* Extracted material:
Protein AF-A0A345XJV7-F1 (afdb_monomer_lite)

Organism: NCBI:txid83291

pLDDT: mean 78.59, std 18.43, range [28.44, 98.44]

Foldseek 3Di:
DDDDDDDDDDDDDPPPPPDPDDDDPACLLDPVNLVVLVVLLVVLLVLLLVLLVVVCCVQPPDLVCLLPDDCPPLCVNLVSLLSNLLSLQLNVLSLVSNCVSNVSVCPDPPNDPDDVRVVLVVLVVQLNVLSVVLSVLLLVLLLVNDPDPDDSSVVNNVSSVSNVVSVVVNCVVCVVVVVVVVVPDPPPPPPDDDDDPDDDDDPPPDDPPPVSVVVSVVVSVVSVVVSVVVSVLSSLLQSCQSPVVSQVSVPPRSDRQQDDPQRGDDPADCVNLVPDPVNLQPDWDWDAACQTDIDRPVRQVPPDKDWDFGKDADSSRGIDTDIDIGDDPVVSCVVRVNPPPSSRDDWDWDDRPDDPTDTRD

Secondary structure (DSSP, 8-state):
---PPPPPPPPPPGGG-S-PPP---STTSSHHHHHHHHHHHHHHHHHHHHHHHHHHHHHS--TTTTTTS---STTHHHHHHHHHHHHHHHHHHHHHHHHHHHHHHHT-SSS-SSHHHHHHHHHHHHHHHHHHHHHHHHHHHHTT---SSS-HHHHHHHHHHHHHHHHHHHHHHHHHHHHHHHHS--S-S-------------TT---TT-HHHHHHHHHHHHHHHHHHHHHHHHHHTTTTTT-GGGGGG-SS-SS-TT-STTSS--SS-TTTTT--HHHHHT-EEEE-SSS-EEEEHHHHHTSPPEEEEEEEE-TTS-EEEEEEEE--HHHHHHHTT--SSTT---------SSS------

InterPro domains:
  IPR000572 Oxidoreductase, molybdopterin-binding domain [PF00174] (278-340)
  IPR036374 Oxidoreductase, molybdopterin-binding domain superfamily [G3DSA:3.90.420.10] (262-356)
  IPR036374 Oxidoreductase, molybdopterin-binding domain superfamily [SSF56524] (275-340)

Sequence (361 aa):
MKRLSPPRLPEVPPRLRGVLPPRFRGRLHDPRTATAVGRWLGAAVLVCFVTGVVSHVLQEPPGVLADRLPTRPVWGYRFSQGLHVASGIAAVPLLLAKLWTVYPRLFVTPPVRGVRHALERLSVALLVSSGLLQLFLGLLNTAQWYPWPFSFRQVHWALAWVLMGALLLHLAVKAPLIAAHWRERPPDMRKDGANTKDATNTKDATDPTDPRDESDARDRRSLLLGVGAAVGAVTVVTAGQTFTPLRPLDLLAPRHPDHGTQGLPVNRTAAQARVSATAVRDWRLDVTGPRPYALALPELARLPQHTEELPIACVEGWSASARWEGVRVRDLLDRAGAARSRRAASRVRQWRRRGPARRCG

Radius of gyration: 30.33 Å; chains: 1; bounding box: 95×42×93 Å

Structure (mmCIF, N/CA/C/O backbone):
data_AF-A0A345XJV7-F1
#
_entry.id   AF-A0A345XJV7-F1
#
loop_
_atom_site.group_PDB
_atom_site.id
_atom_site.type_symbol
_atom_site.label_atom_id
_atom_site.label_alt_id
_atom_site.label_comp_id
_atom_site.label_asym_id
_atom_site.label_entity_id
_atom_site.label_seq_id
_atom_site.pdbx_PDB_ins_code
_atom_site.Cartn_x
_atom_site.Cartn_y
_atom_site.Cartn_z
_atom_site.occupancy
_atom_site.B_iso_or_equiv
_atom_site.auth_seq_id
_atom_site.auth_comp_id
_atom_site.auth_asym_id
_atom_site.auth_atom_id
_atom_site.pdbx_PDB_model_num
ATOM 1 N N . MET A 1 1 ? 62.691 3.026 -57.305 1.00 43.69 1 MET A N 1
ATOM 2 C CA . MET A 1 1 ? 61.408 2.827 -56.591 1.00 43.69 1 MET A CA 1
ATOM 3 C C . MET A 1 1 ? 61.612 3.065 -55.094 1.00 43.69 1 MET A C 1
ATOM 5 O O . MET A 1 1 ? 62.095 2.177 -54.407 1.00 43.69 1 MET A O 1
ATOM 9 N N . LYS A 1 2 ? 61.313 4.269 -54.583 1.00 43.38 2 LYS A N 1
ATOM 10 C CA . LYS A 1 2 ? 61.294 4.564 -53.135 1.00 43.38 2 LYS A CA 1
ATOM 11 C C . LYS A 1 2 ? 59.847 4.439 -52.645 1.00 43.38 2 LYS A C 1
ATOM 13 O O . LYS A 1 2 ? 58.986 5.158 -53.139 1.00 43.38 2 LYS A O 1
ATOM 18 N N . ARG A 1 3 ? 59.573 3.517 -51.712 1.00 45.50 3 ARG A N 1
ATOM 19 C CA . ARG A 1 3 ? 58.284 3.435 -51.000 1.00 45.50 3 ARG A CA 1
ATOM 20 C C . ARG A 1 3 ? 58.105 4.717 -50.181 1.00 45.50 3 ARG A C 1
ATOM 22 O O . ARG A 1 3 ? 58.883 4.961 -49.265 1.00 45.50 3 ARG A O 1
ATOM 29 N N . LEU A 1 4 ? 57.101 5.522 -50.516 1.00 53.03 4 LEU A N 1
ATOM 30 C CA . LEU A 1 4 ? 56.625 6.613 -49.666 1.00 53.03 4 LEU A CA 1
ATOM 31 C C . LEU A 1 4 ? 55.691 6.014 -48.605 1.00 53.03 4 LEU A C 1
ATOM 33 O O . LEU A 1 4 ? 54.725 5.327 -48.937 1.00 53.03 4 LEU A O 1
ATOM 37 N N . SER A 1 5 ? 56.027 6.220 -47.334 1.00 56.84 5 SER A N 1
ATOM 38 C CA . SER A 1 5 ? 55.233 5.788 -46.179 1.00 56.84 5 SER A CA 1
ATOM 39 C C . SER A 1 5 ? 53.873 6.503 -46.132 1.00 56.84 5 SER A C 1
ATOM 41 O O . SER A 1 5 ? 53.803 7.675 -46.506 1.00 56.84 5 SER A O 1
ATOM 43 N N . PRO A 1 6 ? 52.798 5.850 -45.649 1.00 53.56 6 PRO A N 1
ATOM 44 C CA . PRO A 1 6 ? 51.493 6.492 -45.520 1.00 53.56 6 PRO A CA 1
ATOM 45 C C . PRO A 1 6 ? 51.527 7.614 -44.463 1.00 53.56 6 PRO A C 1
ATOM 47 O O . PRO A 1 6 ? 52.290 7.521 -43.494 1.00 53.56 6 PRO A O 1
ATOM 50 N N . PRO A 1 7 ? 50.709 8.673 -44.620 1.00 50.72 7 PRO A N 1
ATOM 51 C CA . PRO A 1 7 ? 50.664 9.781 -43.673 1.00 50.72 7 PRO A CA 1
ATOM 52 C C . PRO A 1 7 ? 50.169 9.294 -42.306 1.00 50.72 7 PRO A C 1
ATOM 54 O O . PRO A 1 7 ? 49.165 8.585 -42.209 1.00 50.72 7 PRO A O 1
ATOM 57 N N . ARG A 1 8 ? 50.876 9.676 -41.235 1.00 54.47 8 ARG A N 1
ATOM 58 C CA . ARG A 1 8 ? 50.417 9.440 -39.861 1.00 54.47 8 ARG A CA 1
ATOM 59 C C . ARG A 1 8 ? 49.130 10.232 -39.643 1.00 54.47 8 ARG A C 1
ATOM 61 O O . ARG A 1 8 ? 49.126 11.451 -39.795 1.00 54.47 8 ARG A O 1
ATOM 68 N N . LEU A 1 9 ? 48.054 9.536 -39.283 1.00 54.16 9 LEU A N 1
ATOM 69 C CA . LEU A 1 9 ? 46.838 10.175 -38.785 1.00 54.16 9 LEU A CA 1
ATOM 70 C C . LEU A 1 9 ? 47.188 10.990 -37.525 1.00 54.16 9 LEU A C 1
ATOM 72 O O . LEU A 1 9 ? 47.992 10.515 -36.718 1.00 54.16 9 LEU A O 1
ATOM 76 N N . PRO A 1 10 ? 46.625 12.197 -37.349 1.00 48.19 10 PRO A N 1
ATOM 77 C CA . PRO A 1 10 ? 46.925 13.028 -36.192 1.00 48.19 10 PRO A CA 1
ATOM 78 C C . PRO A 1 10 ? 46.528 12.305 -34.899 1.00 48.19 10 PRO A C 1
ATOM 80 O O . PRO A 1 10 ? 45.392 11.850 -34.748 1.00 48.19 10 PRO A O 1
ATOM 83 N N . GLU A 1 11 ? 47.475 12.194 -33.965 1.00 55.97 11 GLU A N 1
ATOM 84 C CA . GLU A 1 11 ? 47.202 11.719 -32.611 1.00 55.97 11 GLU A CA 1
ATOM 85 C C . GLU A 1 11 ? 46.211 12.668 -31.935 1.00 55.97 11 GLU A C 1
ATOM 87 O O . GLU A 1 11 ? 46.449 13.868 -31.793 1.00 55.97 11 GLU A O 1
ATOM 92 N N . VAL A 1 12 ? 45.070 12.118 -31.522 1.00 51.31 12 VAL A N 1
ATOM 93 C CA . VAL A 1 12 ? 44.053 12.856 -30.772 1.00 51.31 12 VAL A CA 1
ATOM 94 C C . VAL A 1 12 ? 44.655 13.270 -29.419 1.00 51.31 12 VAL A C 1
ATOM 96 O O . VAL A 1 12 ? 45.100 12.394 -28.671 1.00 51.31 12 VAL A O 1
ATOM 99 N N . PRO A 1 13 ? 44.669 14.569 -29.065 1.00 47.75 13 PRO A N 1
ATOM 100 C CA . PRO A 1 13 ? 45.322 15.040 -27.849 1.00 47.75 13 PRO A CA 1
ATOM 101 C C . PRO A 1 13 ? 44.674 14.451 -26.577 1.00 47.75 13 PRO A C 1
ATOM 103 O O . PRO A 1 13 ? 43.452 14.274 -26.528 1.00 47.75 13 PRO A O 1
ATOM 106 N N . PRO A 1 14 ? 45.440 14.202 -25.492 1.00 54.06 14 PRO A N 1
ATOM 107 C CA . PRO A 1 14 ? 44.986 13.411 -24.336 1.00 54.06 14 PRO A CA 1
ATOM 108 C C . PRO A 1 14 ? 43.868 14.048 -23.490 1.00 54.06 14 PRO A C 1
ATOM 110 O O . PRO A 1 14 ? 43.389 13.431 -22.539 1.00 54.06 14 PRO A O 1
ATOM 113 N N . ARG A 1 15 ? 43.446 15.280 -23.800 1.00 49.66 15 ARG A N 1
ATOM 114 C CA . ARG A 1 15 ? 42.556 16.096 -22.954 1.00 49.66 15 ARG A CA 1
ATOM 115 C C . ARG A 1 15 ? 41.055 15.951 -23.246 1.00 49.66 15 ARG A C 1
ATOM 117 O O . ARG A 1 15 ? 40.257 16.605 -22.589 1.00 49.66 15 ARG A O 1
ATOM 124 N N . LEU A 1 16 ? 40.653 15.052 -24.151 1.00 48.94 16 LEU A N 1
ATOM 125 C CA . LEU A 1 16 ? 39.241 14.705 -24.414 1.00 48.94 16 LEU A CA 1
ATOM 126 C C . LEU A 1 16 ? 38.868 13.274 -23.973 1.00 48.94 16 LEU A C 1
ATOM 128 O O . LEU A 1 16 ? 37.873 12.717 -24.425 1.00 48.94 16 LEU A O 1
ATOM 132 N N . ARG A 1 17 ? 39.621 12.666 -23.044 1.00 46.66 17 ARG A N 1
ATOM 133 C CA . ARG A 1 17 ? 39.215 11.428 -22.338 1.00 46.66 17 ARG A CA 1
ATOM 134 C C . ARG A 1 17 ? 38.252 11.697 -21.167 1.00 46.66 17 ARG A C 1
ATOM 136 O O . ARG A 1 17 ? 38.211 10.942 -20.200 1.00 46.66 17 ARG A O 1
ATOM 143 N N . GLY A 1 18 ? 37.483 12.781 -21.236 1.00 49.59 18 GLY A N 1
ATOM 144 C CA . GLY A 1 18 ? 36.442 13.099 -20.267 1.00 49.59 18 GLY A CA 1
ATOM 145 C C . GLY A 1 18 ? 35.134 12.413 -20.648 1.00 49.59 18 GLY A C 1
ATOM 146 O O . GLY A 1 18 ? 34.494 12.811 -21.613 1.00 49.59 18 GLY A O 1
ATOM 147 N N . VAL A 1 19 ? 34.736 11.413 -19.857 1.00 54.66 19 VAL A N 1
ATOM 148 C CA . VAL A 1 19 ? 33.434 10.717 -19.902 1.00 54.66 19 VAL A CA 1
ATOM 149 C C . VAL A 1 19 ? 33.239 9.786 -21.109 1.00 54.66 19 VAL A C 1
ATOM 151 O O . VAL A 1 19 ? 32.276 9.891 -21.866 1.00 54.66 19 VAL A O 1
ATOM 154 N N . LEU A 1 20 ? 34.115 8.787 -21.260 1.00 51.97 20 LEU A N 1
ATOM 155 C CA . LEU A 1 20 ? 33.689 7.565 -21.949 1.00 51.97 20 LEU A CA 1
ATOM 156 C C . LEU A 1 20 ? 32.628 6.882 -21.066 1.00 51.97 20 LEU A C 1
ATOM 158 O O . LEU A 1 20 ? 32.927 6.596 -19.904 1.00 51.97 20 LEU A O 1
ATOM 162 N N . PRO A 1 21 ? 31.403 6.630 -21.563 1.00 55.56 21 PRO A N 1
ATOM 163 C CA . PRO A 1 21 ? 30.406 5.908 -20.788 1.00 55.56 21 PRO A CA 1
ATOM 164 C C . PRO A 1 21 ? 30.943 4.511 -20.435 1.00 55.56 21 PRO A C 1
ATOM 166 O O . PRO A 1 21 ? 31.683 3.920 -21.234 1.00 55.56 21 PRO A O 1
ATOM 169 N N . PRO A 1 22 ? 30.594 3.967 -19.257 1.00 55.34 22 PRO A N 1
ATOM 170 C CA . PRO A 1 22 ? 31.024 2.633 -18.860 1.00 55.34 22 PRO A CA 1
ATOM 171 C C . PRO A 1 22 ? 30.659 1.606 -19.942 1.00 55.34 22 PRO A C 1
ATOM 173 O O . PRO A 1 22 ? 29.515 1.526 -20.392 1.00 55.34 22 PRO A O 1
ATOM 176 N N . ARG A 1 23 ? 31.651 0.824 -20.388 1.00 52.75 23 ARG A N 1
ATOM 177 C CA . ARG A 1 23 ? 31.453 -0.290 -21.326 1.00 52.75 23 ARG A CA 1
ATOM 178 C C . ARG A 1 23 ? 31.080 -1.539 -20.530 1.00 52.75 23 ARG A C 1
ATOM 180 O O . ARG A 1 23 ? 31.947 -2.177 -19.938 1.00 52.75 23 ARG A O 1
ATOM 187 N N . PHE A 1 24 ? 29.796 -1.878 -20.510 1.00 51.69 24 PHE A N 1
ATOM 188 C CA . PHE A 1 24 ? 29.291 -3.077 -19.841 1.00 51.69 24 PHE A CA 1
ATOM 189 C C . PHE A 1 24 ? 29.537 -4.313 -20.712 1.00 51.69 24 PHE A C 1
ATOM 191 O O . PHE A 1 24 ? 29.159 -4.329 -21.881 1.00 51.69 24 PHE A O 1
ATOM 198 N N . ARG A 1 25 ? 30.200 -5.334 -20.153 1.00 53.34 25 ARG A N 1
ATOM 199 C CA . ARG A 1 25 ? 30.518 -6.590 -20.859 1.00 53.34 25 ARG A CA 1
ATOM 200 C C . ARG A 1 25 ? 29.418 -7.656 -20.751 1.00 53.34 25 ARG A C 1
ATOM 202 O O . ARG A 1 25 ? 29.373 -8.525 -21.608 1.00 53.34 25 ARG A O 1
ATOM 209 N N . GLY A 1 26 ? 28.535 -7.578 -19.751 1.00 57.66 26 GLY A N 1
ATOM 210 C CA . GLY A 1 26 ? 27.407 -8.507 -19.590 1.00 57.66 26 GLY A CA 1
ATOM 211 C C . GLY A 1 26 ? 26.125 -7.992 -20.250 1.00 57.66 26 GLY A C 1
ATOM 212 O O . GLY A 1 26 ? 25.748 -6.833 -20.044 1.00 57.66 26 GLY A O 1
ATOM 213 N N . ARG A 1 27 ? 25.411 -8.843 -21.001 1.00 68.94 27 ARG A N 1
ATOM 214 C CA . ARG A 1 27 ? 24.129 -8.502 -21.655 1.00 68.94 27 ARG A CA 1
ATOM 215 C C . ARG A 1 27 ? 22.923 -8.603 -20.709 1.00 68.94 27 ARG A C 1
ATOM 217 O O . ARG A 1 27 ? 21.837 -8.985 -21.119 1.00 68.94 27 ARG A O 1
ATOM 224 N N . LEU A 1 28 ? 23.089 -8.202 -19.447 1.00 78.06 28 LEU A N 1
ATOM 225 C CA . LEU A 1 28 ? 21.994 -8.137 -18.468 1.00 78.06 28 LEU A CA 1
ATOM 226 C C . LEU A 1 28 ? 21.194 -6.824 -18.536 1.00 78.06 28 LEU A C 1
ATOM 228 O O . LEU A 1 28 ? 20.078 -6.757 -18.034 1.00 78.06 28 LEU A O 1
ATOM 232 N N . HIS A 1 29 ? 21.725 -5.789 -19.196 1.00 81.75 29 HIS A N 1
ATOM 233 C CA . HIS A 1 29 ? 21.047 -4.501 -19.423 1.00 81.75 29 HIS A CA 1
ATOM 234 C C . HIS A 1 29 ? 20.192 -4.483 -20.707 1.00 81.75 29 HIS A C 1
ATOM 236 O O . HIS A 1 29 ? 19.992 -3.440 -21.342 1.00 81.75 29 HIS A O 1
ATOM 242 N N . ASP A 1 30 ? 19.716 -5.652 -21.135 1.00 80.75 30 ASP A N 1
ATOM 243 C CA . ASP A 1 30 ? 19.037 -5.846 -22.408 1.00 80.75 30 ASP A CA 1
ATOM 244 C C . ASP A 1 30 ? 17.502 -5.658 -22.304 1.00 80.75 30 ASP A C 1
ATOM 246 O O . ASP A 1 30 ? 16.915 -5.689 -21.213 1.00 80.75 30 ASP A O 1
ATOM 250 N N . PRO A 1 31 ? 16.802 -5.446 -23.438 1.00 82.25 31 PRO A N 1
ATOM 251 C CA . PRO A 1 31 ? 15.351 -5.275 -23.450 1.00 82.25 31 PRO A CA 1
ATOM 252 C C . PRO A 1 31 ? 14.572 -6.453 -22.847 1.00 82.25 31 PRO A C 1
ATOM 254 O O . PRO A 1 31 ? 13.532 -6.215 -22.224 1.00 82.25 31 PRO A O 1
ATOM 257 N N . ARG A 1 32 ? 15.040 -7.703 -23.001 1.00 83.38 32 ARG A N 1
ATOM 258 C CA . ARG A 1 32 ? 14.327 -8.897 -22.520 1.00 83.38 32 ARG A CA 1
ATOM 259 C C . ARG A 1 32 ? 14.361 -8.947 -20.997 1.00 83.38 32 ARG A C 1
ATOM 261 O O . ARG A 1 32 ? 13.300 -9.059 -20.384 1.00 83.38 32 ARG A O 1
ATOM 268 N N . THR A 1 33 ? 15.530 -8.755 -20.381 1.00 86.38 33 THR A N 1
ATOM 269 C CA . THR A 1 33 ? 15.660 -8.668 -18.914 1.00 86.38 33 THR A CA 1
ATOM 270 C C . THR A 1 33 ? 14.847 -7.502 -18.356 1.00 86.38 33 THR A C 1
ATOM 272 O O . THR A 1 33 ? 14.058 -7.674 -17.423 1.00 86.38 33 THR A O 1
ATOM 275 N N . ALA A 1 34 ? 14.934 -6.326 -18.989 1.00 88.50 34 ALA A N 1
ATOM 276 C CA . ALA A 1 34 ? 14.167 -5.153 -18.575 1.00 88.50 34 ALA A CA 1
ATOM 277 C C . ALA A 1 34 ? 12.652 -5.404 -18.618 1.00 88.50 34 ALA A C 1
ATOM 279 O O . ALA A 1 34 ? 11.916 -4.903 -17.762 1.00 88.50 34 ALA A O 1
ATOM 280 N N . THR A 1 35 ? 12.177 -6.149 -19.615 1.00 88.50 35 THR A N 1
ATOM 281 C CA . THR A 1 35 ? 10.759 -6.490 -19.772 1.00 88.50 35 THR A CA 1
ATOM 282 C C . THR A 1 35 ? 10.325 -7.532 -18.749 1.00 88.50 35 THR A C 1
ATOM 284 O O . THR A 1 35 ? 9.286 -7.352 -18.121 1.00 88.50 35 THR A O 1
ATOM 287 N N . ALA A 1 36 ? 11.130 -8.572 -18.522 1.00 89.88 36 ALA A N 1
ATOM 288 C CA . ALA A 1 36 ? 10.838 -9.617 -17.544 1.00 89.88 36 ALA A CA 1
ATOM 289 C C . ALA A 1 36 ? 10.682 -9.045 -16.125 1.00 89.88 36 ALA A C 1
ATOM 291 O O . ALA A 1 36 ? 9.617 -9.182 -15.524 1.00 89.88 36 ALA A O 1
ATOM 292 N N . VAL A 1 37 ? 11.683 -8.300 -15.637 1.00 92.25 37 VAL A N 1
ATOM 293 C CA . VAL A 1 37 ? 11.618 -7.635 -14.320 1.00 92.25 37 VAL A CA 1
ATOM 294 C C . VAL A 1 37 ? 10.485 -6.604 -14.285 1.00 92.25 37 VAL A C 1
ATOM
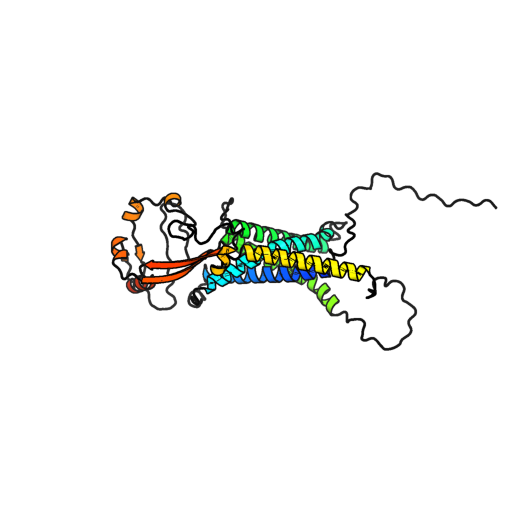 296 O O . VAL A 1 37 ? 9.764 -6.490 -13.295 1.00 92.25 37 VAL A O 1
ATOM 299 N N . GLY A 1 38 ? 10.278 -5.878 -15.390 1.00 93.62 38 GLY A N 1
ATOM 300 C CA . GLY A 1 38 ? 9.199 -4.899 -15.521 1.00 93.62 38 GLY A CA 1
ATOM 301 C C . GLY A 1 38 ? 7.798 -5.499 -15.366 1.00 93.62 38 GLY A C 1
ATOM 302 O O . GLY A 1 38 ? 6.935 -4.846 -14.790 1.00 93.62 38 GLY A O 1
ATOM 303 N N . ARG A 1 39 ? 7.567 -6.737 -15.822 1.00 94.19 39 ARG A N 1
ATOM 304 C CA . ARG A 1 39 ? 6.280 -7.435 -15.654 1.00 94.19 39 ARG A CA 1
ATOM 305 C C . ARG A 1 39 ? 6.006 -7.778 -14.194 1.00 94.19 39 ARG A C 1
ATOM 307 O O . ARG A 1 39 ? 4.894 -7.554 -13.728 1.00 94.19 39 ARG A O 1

* What you need to do:
Retype exactly, and only, the lines above from the one where "data_AF-A0A345XJV7-F1" occurs up to and including the one where "ATOM 1 N N ." occurs.

* Answer section:
data_AF-A0A345XJV7-F1
#
_entry.id   AF-A0A345XJV7-F1
#
loop_
_atom_site.group_PDB
_atom_site.id
_atom_site.type_symbol
_atom_site.label_atom_id
_atom_site.label_alt_id
_atom_site.label_comp_id
_atom_site.label_asym_id
_atom_site.label_entity_id
_atom_site.label_seq_id
_atom_site.pdbx_PDB_ins_code
_atom_site.Cartn_x
_atom_site.Cartn_y
_atom_site.Cartn_z
_atom_site.occupancy
_atom_site.B_iso_or_equiv
_atom_site.auth_seq_id
_atom_site.auth_comp_id
_atom_site.auth_asym_id
_atom_site.auth_atom_id
_atom_site.pdbx_PDB_model_num
ATOM 1 N N . MET A 1 1 ? 62.691 3.026 -57.305 1.00 43.69 1 MET A N 1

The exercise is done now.